The second subdomain ,_udp, is a common name for DNS-SD defined in RFC 6763 that allows for all service discovery methods to be delegated to another delegated to a secondary DNS service. The name _udp should have been _srv (“service”) but it’s _udp is for legacy reasons. See RFC 6763 section 7. for the details.

Technically, SRV (service discovery) records should be used instead of TXT records.

_dweb._udp.www.example.com. IN SRV 3600 "datkey={key}"

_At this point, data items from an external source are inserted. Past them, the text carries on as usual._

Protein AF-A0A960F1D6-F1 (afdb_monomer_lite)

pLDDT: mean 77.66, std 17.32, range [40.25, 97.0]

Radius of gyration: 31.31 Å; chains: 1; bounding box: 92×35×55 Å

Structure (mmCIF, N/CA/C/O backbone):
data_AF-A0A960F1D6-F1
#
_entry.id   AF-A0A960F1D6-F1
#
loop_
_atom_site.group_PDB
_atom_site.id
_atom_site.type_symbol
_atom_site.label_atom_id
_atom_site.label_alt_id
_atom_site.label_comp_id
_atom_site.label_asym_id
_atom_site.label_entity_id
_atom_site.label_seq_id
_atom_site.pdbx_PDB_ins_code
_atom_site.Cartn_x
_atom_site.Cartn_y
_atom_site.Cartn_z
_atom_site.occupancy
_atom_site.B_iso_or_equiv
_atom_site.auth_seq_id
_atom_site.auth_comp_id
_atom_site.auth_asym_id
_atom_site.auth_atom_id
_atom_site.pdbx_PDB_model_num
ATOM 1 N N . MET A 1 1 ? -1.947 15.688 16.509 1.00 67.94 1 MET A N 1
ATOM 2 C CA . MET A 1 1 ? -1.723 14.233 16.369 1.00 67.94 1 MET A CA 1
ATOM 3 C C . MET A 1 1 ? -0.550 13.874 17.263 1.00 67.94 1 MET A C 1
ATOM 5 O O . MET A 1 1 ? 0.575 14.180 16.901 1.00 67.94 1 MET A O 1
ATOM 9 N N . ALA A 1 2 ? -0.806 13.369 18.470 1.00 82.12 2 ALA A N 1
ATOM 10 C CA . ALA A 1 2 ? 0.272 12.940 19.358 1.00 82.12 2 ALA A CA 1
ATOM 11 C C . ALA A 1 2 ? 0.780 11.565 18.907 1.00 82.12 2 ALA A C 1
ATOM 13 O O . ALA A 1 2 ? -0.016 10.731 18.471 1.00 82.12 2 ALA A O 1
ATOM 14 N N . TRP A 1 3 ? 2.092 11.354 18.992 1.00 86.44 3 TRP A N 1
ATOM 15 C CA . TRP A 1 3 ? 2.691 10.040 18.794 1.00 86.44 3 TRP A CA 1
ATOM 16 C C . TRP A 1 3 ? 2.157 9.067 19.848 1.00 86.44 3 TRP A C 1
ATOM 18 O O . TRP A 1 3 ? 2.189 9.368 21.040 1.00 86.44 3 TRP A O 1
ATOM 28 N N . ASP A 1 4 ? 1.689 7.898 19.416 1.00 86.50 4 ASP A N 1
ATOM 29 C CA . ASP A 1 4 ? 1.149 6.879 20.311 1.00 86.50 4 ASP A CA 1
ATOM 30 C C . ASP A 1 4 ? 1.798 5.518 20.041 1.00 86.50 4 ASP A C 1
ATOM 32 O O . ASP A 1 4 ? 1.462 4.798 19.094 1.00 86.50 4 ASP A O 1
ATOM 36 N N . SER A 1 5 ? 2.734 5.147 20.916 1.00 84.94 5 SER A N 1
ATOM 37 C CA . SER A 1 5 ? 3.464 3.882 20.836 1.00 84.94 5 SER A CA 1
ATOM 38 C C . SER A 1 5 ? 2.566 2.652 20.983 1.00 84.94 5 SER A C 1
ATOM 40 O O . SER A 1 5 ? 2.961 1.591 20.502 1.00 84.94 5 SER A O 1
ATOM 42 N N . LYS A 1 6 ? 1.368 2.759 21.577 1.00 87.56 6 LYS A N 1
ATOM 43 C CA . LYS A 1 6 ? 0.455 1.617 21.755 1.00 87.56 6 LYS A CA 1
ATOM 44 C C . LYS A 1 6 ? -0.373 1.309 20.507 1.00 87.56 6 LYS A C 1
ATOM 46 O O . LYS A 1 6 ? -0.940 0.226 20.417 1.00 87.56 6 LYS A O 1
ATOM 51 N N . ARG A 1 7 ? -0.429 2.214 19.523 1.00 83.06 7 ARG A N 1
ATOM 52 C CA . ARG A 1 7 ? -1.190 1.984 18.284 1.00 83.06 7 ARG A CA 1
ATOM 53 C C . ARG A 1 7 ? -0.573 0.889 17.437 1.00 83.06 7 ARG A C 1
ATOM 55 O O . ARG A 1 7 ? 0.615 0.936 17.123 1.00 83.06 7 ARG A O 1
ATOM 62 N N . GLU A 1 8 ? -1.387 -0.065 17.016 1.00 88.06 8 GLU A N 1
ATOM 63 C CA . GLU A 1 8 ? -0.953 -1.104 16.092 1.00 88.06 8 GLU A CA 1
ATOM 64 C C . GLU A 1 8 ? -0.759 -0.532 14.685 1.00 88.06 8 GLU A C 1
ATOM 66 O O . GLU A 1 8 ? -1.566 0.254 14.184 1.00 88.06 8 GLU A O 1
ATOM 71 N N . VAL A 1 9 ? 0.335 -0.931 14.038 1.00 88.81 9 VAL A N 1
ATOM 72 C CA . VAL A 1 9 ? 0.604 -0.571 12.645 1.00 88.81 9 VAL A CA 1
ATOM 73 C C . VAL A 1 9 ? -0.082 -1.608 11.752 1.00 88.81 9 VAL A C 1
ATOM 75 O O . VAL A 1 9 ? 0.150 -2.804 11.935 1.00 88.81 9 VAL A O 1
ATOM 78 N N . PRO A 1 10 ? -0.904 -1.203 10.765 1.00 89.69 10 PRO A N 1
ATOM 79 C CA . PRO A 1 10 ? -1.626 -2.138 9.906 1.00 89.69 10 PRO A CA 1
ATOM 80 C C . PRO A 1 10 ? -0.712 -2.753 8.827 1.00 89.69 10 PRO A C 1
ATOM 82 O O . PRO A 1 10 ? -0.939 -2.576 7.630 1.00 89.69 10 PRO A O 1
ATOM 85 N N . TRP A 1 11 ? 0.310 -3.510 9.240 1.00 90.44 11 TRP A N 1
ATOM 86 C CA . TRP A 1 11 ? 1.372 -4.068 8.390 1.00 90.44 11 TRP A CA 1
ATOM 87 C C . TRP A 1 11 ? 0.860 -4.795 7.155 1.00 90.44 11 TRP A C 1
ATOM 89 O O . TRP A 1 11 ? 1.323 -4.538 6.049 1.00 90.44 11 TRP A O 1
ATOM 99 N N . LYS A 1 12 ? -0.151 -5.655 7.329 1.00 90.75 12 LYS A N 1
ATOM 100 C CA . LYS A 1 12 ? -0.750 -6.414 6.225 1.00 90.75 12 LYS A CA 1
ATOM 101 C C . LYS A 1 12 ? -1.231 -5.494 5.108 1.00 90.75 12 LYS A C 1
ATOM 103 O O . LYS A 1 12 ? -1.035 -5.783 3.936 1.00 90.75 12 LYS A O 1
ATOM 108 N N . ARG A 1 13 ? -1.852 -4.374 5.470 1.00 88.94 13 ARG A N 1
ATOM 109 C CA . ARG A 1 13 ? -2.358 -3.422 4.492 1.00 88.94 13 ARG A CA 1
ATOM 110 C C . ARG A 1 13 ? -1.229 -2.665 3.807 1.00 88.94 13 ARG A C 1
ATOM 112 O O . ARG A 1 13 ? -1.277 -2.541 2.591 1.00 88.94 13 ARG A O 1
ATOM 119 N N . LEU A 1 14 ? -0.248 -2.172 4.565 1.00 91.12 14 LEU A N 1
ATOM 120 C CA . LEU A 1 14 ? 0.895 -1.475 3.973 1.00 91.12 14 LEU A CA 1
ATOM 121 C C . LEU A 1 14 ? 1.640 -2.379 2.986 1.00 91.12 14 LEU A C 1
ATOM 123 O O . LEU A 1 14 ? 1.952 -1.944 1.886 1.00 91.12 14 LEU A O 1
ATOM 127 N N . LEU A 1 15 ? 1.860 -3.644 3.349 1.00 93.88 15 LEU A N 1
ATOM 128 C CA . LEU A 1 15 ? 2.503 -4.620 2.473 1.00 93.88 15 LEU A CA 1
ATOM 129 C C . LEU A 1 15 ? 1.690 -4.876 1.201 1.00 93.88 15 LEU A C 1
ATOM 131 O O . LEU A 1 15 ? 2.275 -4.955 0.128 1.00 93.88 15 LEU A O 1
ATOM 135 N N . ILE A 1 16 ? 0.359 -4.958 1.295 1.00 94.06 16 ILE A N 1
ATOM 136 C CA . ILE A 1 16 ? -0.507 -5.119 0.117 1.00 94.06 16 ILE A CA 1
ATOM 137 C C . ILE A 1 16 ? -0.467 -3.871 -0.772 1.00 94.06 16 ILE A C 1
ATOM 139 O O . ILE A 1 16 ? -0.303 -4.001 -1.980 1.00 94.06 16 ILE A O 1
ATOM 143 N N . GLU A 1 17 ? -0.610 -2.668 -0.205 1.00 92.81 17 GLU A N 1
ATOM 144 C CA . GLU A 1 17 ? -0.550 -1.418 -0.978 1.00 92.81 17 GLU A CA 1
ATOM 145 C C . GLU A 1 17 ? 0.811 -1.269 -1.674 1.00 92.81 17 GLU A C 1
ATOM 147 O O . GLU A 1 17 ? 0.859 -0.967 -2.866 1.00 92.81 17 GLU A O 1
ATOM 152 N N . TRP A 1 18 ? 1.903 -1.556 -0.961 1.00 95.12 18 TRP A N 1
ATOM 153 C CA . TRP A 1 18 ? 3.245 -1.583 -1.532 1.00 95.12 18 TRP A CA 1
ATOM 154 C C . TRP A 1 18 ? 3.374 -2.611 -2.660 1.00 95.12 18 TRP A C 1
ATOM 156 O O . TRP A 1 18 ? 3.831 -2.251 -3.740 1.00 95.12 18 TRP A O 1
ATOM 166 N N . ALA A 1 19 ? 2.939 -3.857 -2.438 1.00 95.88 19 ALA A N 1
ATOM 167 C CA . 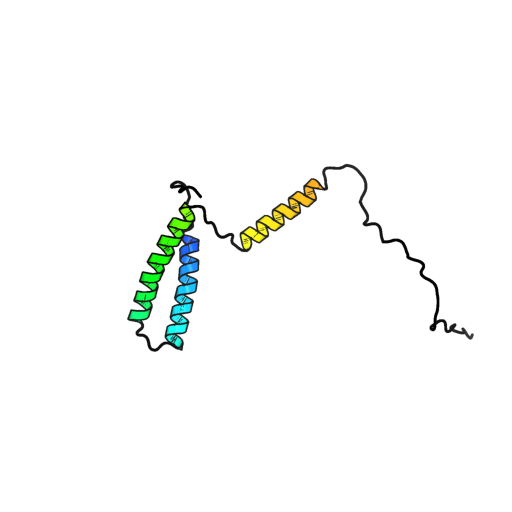ALA A 1 19 ? 3.033 -4.932 -3.424 1.00 95.88 19 ALA A CA 1
ATOM 168 C C . ALA A 1 19 ? 2.262 -4.606 -4.711 1.00 95.88 19 ALA A C 1
ATOM 170 O O . ALA A 1 19 ? 2.747 -4.851 -5.809 1.00 95.88 19 ALA A O 1
ATOM 171 N N . VAL A 1 20 ? 1.071 -4.014 -4.598 1.00 96.88 20 VAL A N 1
ATOM 172 C CA . VAL A 1 20 ? 0.279 -3.613 -5.770 1.00 96.88 20 VAL A CA 1
ATOM 173 C C . VAL A 1 20 ? 1.012 -2.550 -6.590 1.00 96.88 20 VAL A C 1
ATOM 175 O O . VAL A 1 20 ? 1.089 -2.661 -7.813 1.00 96.88 20 VAL A O 1
ATOM 178 N N . VAL A 1 21 ? 1.574 -1.533 -5.930 1.00 95.44 21 VAL A N 1
ATOM 179 C CA . VAL A 1 21 ? 2.320 -0.468 -6.615 1.00 95.44 21 VAL A CA 1
ATOM 180 C C . VAL A 1 21 ? 3.612 -1.006 -7.229 1.00 95.44 21 VAL A C 1
ATOM 182 O O . VAL A 1 21 ? 3.909 -0.689 -8.378 1.00 95.44 21 VAL A O 1
ATOM 185 N N . SER A 1 22 ? 4.364 -1.841 -6.508 1.00 96.44 22 SER A N 1
ATOM 186 C CA . SER A 1 22 ? 5.625 -2.399 -7.001 1.00 96.44 22 SER A CA 1
ATOM 187 C C . SER A 1 22 ? 5.425 -3.344 -8.182 1.00 96.44 22 SER A C 1
ATOM 189 O O . SER A 1 22 ? 6.194 -3.269 -9.136 1.00 96.44 22 SER A O 1
ATOM 191 N N . ILE A 1 23 ? 4.364 -4.159 -8.178 1.00 97.00 23 ILE A N 1
ATOM 192 C CA . ILE A 1 23 ? 3.976 -4.975 -9.336 1.00 97.00 23 ILE A CA 1
ATOM 193 C C . ILE A 1 23 ? 3.650 -4.075 -10.532 1.00 97.00 23 ILE A C 1
ATOM 195 O O . ILE A 1 23 ? 4.127 -4.335 -11.632 1.00 97.00 23 ILE A O 1
ATOM 199 N N . GLY A 1 24 ? 2.885 -2.998 -10.329 1.00 96.31 24 GLY A N 1
ATOM 200 C CA . GLY A 1 24 ? 2.573 -2.045 -11.397 1.00 96.31 24 GLY A CA 1
ATOM 201 C C . GLY A 1 24 ? 3.828 -1.412 -12.002 1.00 96.31 24 GLY A C 1
ATOM 202 O O . GLY A 1 24 ? 3.979 -1.398 -13.222 1.00 96.31 24 GLY A O 1
ATOM 203 N N . ILE A 1 25 ? 4.754 -0.955 -11.153 1.00 94.94 25 ILE A N 1
ATOM 204 C CA . ILE A 1 25 ? 6.051 -0.420 -11.588 1.00 94.94 25 ILE A CA 1
ATOM 205 C C . ILE A 1 25 ? 6.818 -1.481 -12.377 1.00 94.94 25 ILE A C 1
ATOM 207 O O . ILE A 1 25 ? 7.223 -1.199 -13.498 1.00 94.94 25 ILE A O 1
ATOM 211 N N . ALA A 1 26 ? 6.951 -2.696 -11.839 1.00 95.00 26 ALA A N 1
ATOM 212 C CA . ALA A 1 26 ? 7.685 -3.784 -12.478 1.00 95.00 26 ALA A CA 1
ATOM 213 C C . ALA A 1 26 ? 7.123 -4.132 -13.865 1.00 95.00 26 ALA A C 1
ATOM 215 O O . ALA A 1 26 ? 7.889 -4.294 -14.811 1.00 95.00 26 ALA A O 1
ATOM 216 N N . VAL A 1 27 ? 5.795 -4.203 -14.008 1.00 96.06 27 VAL A N 1
ATOM 217 C CA . VAL A 1 27 ? 5.135 -4.475 -15.295 1.00 96.06 27 VAL A CA 1
ATOM 218 C C . VAL A 1 27 ? 5.410 -3.355 -16.297 1.00 96.06 27 VAL A C 1
ATOM 220 O O . VAL A 1 27 ? 5.735 -3.640 -17.450 1.00 96.06 27 VAL A O 1
ATOM 223 N N . ILE A 1 28 ? 5.322 -2.090 -15.875 1.00 95.12 28 ILE A N 1
ATOM 224 C CA . ILE A 1 28 ? 5.574 -0.937 -16.749 1.00 95.12 28 ILE A CA 1
ATOM 225 C C . ILE A 1 28 ? 7.037 -0.911 -17.192 1.00 95.12 28 ILE A C 1
ATOM 227 O O . ILE A 1 28 ? 7.311 -0.800 -18.385 1.00 95.12 28 ILE A O 1
ATOM 231 N N . THR A 1 29 ? 7.981 -1.051 -16.261 1.00 94.69 29 THR A N 1
ATOM 232 C CA . THR A 1 29 ? 9.413 -1.036 -16.579 1.00 94.69 29 THR A CA 1
ATOM 233 C C . THR A 1 29 ? 9.830 -2.247 -17.402 1.00 94.69 29 THR A C 1
ATOM 235 O O . THR A 1 29 ? 10.703 -2.117 -18.242 1.00 94.69 29 THR A O 1
ATOM 238 N N . MET A 1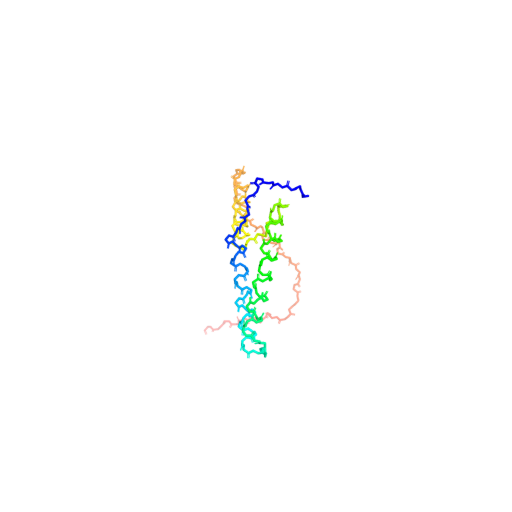 30 ? 9.199 -3.408 -17.219 1.00 93.31 30 MET A N 1
ATOM 239 C CA . MET A 1 30 ? 9.486 -4.592 -18.032 1.00 93.31 30 MET A CA 1
ATOM 240 C C . MET A 1 30 ? 8.888 -4.497 -19.442 1.00 93.31 30 MET A C 1
ATOM 242 O O . MET A 1 30 ? 9.461 -5.040 -20.380 1.00 93.31 30 MET A O 1
ATOM 246 N N . SER A 1 31 ? 7.749 -3.816 -19.602 1.00 94.69 31 SER A N 1
ATOM 247 C CA . SER A 1 31 ? 7.070 -3.688 -20.902 1.00 94.69 31 SER A CA 1
ATOM 248 C C . SER A 1 31 ? 7.602 -2.528 -21.746 1.00 94.69 31 SER A C 1
ATOM 250 O O . SER A 1 31 ? 7.635 -2.622 -22.968 1.00 94.69 31 SER A O 1
ATOM 252 N N . PHE A 1 32 ? 7.981 -1.421 -21.101 1.00 93.75 32 PHE A N 1
ATOM 253 C CA . PHE A 1 32 ? 8.332 -0.160 -21.765 1.00 93.75 32 PHE A CA 1
ATOM 254 C C . PHE A 1 32 ? 9.689 0.405 -21.339 1.00 93.75 32 PHE A C 1
ATOM 256 O O . PHE A 1 32 ? 10.189 1.338 -21.964 1.00 93.75 32 PHE A O 1
ATOM 263 N N . GLY A 1 33 ? 10.262 -0.096 -20.247 1.00 85.00 33 GLY A N 1
ATOM 264 C CA . GLY A 1 33 ? 11.533 0.383 -19.727 1.00 85.00 33 GLY A CA 1
ATOM 265 C C . GLY A 1 33 ? 12.711 -0.316 -20.392 1.00 85.00 33 GLY A C 1
ATOM 266 O O . GLY A 1 33 ? 12.658 -1.494 -20.727 1.00 85.00 33 GLY A O 1
ATOM 267 N N . ASN A 1 34 ? 13.805 0.427 -20.543 1.00 89.00 34 ASN A N 1
ATOM 268 C CA . ASN A 1 34 ? 15.097 -0.105 -20.978 1.00 89.00 34 ASN A CA 1
ATOM 269 C C . ASN A 1 34 ? 16.060 -0.309 -19.788 1.00 89.00 34 ASN A C 1
ATOM 271 O O . ASN A 1 34 ? 17.269 -0.438 -19.973 1.00 89.00 34 ASN A O 1
ATOM 275 N N . SER A 1 35 ? 15.533 -0.254 -18.561 1.00 83.94 35 SER A N 1
ATOM 276 C CA . SER A 1 35 ? 16.288 -0.433 -17.323 1.00 83.94 35 SER A CA 1
ATOM 277 C C . SER A 1 35 ? 16.586 -1.905 -17.076 1.00 83.94 35 SER A C 1
ATOM 279 O O . SER A 1 35 ? 15.781 -2.784 -17.393 1.00 83.94 35 SER A O 1
ATOM 281 N N . GLN A 1 36 ? 17.730 -2.181 -16.454 1.00 90.50 36 GLN A N 1
ATOM 282 C CA . GLN A 1 36 ? 18.066 -3.553 -16.093 1.00 90.50 36 GLN A CA 1
ATOM 283 C C . GLN A 1 36 ? 17.105 -4.060 -15.001 1.00 90.50 36 GLN A C 1
ATOM 285 O O . GLN A 1 36 ? 16.682 -3.294 -14.122 1.00 90.50 36 GLN A O 1
ATOM 290 N N . PRO A 1 37 ? 16.768 -5.363 -14.983 1.00 88.94 37 PRO A N 1
ATOM 291 C CA . PRO A 1 37 ? 15.873 -5.917 -13.968 1.00 88.94 37 PRO A CA 1
ATOM 292 C C . PRO A 1 37 ? 16.437 -5.736 -12.550 1.00 88.94 37 PRO A C 1
ATOM 294 O O . PRO A 1 37 ? 15.678 -5.533 -11.606 1.00 88.94 37 PRO A O 1
ATOM 297 N N . GLN A 1 38 ? 17.767 -5.731 -12.404 1.00 93.12 38 GLN A N 1
ATOM 298 C CA . GLN A 1 38 ? 18.446 -5.491 -11.127 1.00 93.12 38 GLN A CA 1
ATOM 299 C C . GLN A 1 38 ? 18.237 -4.063 -10.599 1.00 93.12 38 GLN A C 1
ATOM 301 O O . GLN A 1 38 ? 18.016 -3.883 -9.404 1.00 93.12 38 GLN A O 1
ATOM 306 N N . GLU A 1 39 ? 18.254 -3.058 -11.476 1.00 92.81 39 GLU A N 1
ATOM 307 C CA . GLU A 1 39 ? 18.012 -1.652 -11.115 1.00 92.81 39 GLU A CA 1
ATOM 308 C C . GLU A 1 39 ? 16.560 -1.436 -10.687 1.00 92.81 39 GLU A C 1
ATOM 310 O O . GLU A 1 39 ? 16.268 -0.761 -9.703 1.00 92.81 39 GLU A O 1
ATOM 315 N N . THR A 1 40 ? 15.635 -2.071 -11.403 1.00 93.38 40 THR A N 1
ATOM 316 C CA . THR A 1 40 ? 14.210 -2.018 -11.073 1.00 93.38 40 THR A CA 1
ATOM 317 C C . THR A 1 40 ? 13.948 -2.683 -9.718 1.00 93.38 40 THR A C 1
ATOM 319 O O . THR A 1 40 ? 13.240 -2.133 -8.874 1.00 93.38 40 THR A O 1
ATOM 322 N N . ALA A 1 41 ? 14.551 -3.851 -9.474 1.00 94.00 41 ALA A N 1
ATOM 323 C CA . ALA A 1 41 ? 14.413 -4.572 -8.213 1.00 94.00 41 ALA A CA 1
ATOM 324 C C . ALA A 1 41 ? 14.995 -3.784 -7.029 1.00 94.00 41 ALA A C 1
ATOM 326 O O . ALA A 1 41 ? 14.346 -3.679 -5.987 1.00 94.00 41 ALA A O 1
ATOM 327 N N . SER A 1 42 ? 16.180 -3.187 -7.184 1.00 95.88 42 SER A N 1
ATOM 328 C CA . SER A 1 42 ? 16.791 -2.375 -6.128 1.00 95.88 42 SER A CA 1
ATOM 329 C C . SER A 1 42 ? 15.960 -1.123 -5.827 1.00 95.88 42 SER A C 1
ATOM 331 O O . SER A 1 42 ? 15.703 -0.835 -4.657 1.00 95.88 42 SER A O 1
ATOM 333 N N . ALA A 1 43 ? 15.434 -0.446 -6.853 1.00 94.25 43 ALA A N 1
ATOM 334 C CA . ALA A 1 43 ? 14.535 0.694 -6.685 1.00 94.25 43 ALA A CA 1
ATOM 335 C C . ALA A 1 43 ? 13.245 0.318 -5.934 1.00 94.25 43 ALA A C 1
ATOM 337 O O . ALA A 1 43 ? 12.832 1.029 -5.015 1.00 94.25 43 ALA A O 1
ATOM 338 N N . ILE A 1 44 ? 12.631 -0.822 -6.271 1.00 96.12 44 ILE A N 1
ATOM 339 C CA . ILE A 1 44 ? 11.425 -1.325 -5.596 1.00 96.12 44 ILE A CA 1
ATOM 340 C C . ILE A 1 44 ? 11.696 -1.642 -4.123 1.00 96.12 44 ILE A C 1
ATOM 342 O O . ILE A 1 44 ? 10.869 -1.316 -3.268 1.00 96.12 44 ILE A O 1
ATOM 346 N N . LEU A 1 45 ? 12.833 -2.270 -3.814 1.00 96.19 45 LEU A N 1
ATOM 347 C CA . LEU A 1 45 ? 13.190 -2.636 -2.443 1.00 96.19 45 LEU A CA 1
ATOM 348 C C . LEU A 1 45 ? 13.477 -1.400 -1.587 1.00 96.19 45 LEU A C 1
ATOM 350 O O . LEU A 1 45 ? 12.909 -1.267 -0.502 1.00 96.19 45 LEU A O 1
ATOM 354 N N . ILE A 1 46 ? 14.298 -0.474 -2.088 1.00 96.44 46 ILE A N 1
ATOM 355 C CA . ILE A 1 46 ? 14.634 0.767 -1.377 1.00 96.44 46 ILE A CA 1
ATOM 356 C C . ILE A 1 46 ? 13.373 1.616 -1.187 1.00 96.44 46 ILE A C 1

However, I don’t have any data on how widely they’re supported in managed DNS solution. I believe they should be supported everywhere except the most outdated and insecure cPanel instances and legacy systems. Using SRV instead of TXT has a potential performance benefit (see RFC 6963 section 12.2) for any discovery mechanism that requires further DNS requests to use a discovered service (such as IPFS+IPNS+DNSLink). It would potentially be beneficial to other dweb solution to stick with SRV type records even though Dat doesn’t use it itself at this time.

pfrazee commented 6 years ago

We also support the /.well-known/dat solution over HTTPS, does that make a feasible alternative?

da2x commented 6 years ago

We also support the /.well-known/dat solution over HTTPS, does that make a feasible alternative?

Performance-wise, DNS is better suited for the job (UDP versus TCP+TLS negotiations, downstream response caching, etc.) Best practises for DNS based service discovery is detailed in RFC 6763, and they weren’t followed for DEP-0005. DEP-0005 still has “draft” status so the preferred solution is to fix the spec before there are too many implementations and deployments to deal with, right?

pfrazee commented 6 years ago

Well both of the solutions in DEP-0005 are stopgaps prior to a preferred solution of having a new DNS record type. I'm not particularly inclined to change our solution for this edgecase, especially because I think what you're proposing is not as straight-forward to end-users.

da2x commented 6 years ago

Why would there be a new DNS record type for this? This type of service-discovery is exactly what the SRV record type is for. Introducing a new record type doesn’t solve the original problem here, though. Web sites on HTTP are often delivered through content distribution networks (CDNs), and those use CNAMEs. You can’t add a new record type to a CNAME’d domain any more than you can add a TXT record to one.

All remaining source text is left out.